La philosophie n’est plus la science, ni la vérité, mais rien n’empêche qu’elle se consacre au déploiement de la totalité. Et à l’universalité éthique et esthétique. » Dès que l’on n’envisage pas le tout, il n’y a pas de philosophiel. »
« Pour la première fois de l’Histoire, une civilisation peut se dire héritière de toutes les autres. Il est certain que cette mémoire totale s’est payée au prix fort d’un immense oubli: les signes ont remplacé presque partout les gestes et les objets. Nous n’avons plus les objets de nos ancêtres, ni leurs gestes, mais nous accumulons et sauvegardons leurs signes. Le patrimoine s’est toujours constitué sous la menace pressante de la destruction » (p. 132).
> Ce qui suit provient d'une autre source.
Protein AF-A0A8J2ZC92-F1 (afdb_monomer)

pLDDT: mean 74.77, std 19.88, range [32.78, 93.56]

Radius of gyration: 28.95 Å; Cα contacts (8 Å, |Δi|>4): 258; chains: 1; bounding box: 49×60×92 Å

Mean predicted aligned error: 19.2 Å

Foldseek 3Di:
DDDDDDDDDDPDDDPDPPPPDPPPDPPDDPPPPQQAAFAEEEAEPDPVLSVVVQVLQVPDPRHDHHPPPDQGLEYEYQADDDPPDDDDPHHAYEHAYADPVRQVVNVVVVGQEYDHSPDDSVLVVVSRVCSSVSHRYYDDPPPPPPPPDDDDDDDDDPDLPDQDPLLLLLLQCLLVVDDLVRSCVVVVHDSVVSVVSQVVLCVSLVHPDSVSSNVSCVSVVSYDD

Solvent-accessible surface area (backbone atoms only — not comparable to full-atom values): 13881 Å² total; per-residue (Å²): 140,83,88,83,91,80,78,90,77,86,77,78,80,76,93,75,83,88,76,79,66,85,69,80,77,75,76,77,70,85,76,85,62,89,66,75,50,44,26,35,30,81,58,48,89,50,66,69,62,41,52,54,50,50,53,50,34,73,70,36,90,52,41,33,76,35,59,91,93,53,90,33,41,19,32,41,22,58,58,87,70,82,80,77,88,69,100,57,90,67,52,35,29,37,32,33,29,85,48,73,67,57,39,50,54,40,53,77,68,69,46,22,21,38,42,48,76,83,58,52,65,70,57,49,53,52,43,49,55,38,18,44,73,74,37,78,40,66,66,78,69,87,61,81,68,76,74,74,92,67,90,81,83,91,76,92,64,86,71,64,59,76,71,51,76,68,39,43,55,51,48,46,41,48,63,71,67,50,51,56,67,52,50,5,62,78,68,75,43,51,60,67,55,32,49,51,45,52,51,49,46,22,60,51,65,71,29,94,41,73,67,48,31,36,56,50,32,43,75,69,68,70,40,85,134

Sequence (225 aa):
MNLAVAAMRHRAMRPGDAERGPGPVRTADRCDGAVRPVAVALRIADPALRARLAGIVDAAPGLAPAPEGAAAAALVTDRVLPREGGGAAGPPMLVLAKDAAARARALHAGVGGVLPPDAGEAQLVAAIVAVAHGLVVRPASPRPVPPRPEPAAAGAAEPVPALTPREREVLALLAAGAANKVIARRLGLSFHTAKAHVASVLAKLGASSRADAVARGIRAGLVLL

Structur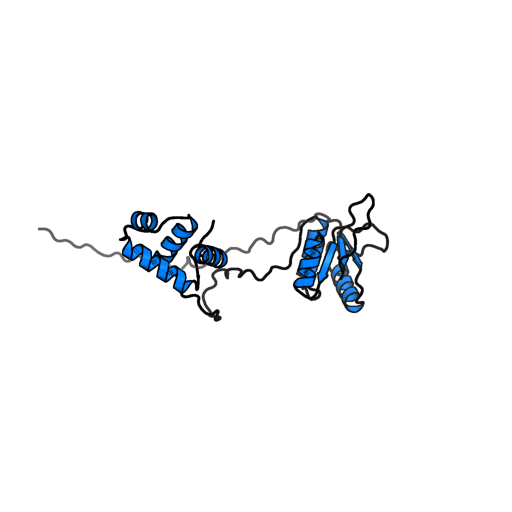e (mmCIF, N/CA/C/O backbone):
data_AF-A0A8J2ZC92-F1
#
_entry.id   AF-A0A8J2ZC92-F1
#
loop_
_atom_site.group_PDB
_atom_site.id
_atom_site.type_symbol
_atom_site.label_atom_id
_atom_site.label_alt_id
_atom_site.label_comp_id
_atom_site.label_asym_id
_atom_site.label_entity_id
_atom_site.label_seq_id
_atom_site.pdbx_PDB_ins_code
_atom_site.Cartn_x
_atom_site.Cartn_y
_atom_site.Cartn_z
_atom_site.occupancy
_atom_site.B_iso_or_equiv
_atom_site.auth_seq_id
_atom_site.auth_comp_id
_atom_site.auth_asym_id
_atom_site.auth_atom_id
_atom_site.pdbx_PDB_model_num
ATOM 1 N N . MET A 1 1 ? -21.085 -35.666 64.386 1.00 41.06 1 MET A N 1
ATOM 2 C CA . MET A 1 1 ? -20.813 -37.108 64.170 1.00 41.06 1 MET A CA 1
ATOM 3 C C . MET A 1 1 ? -21.126 -37.370 62.697 1.00 41.06 1 MET A C 1
ATOM 5 O O . MET A 1 1 ? -22.250 -37.102 62.324 1.00 41.06 1 MET A O 1
ATOM 9 N N . ASN A 1 2 ? -20.229 -37.704 61.769 1.00 34.44 2 ASN A N 1
ATOM 10 C CA . ASN A 1 2 ? -18.962 -38.419 61.852 1.00 34.44 2 ASN A CA 1
ATOM 11 C C . ASN A 1 2 ? -17.883 -37.848 60.918 1.00 34.44 2 ASN A C 1
ATOM 13 O O . ASN A 1 2 ? -18.147 -37.370 59.820 1.00 34.44 2 ASN A O 1
ATOM 17 N N . LEU A 1 3 ? -16.667 -37.978 61.432 1.00 35.72 3 LEU A N 1
ATOM 18 C CA . LEU A 1 3 ? -15.348 -37.821 60.841 1.00 35.72 3 LEU A CA 1
ATOM 19 C C . LEU A 1 3 ? -15.068 -38.993 59.874 1.00 35.72 3 LEU A C 1
ATOM 21 O O . LEU A 1 3 ? -15.347 -40.126 60.252 1.00 35.72 3 LEU A O 1
ATOM 25 N N . ALA A 1 4 ? -14.481 -38.749 58.697 1.00 38.28 4 ALA A N 1
ATOM 26 C CA . ALA A 1 4 ? -13.469 -39.626 58.079 1.00 38.28 4 ALA A CA 1
ATOM 27 C C . ALA A 1 4 ? -12.945 -39.015 56.769 1.00 38.28 4 ALA A C 1
ATOM 29 O O . ALA A 1 4 ? -13.545 -39.109 55.701 1.00 38.28 4 ALA A O 1
ATOM 30 N N . VAL A 1 5 ? -11.780 -38.393 56.902 1.00 42.00 5 VAL A N 1
ATOM 31 C CA . VAL A 1 5 ? -10.837 -38.036 55.845 1.00 42.00 5 VAL A CA 1
ATOM 32 C C . VAL A 1 5 ? -10.317 -39.321 55.191 1.00 42.00 5 VAL A C 1
ATOM 34 O O . VAL A 1 5 ? -9.852 -40.213 55.897 1.00 42.00 5 VAL A O 1
ATOM 37 N N . ALA A 1 6 ? -10.346 -39.411 53.858 1.00 38.91 6 ALA A N 1
ATOM 38 C CA . ALA A 1 6 ? -9.723 -40.508 53.117 1.00 38.91 6 ALA A CA 1
ATOM 39 C C . ALA A 1 6 ? -8.945 -39.995 51.892 1.00 38.91 6 ALA A C 1
ATOM 41 O O . ALA A 1 6 ? -9.498 -39.734 50.830 1.00 38.91 6 ALA A O 1
ATOM 42 N N . ALA A 1 7 ? -7.633 -39.892 52.111 1.00 39.47 7 ALA A N 1
ATOM 43 C CA . ALA A 1 7 ? -6.541 -40.207 51.194 1.00 39.47 7 ALA A CA 1
ATOM 44 C C . ALA A 1 7 ? -6.480 -39.519 49.813 1.00 39.47 7 ALA A C 1
ATOM 46 O O . ALA A 1 7 ? -7.030 -39.973 48.810 1.00 39.47 7 ALA A O 1
ATOM 47 N N . MET A 1 8 ? -5.604 -38.510 49.765 1.00 38.62 8 MET A N 1
ATOM 48 C CA . MET A 1 8 ? -4.805 -38.123 48.601 1.00 38.62 8 MET A CA 1
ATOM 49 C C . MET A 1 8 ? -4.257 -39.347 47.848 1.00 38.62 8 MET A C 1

« De même que le vrai infini, selon Hegel, est relationnel et non pas substantiel, on pourrait établir que la vraie totalité est non pas substantielle (le tout, tout) mais relationnelle » (p. 63).
Ceci nous mène tout droit à une réflexion sur la relativité, en tant que concept scientifique, en tant que mesure d’une relation et relation d’une mesure, et non en tant que relativisme. Totalité et infini, totalité et relativité doivent être conjugués beaucoup plus qu’opposés.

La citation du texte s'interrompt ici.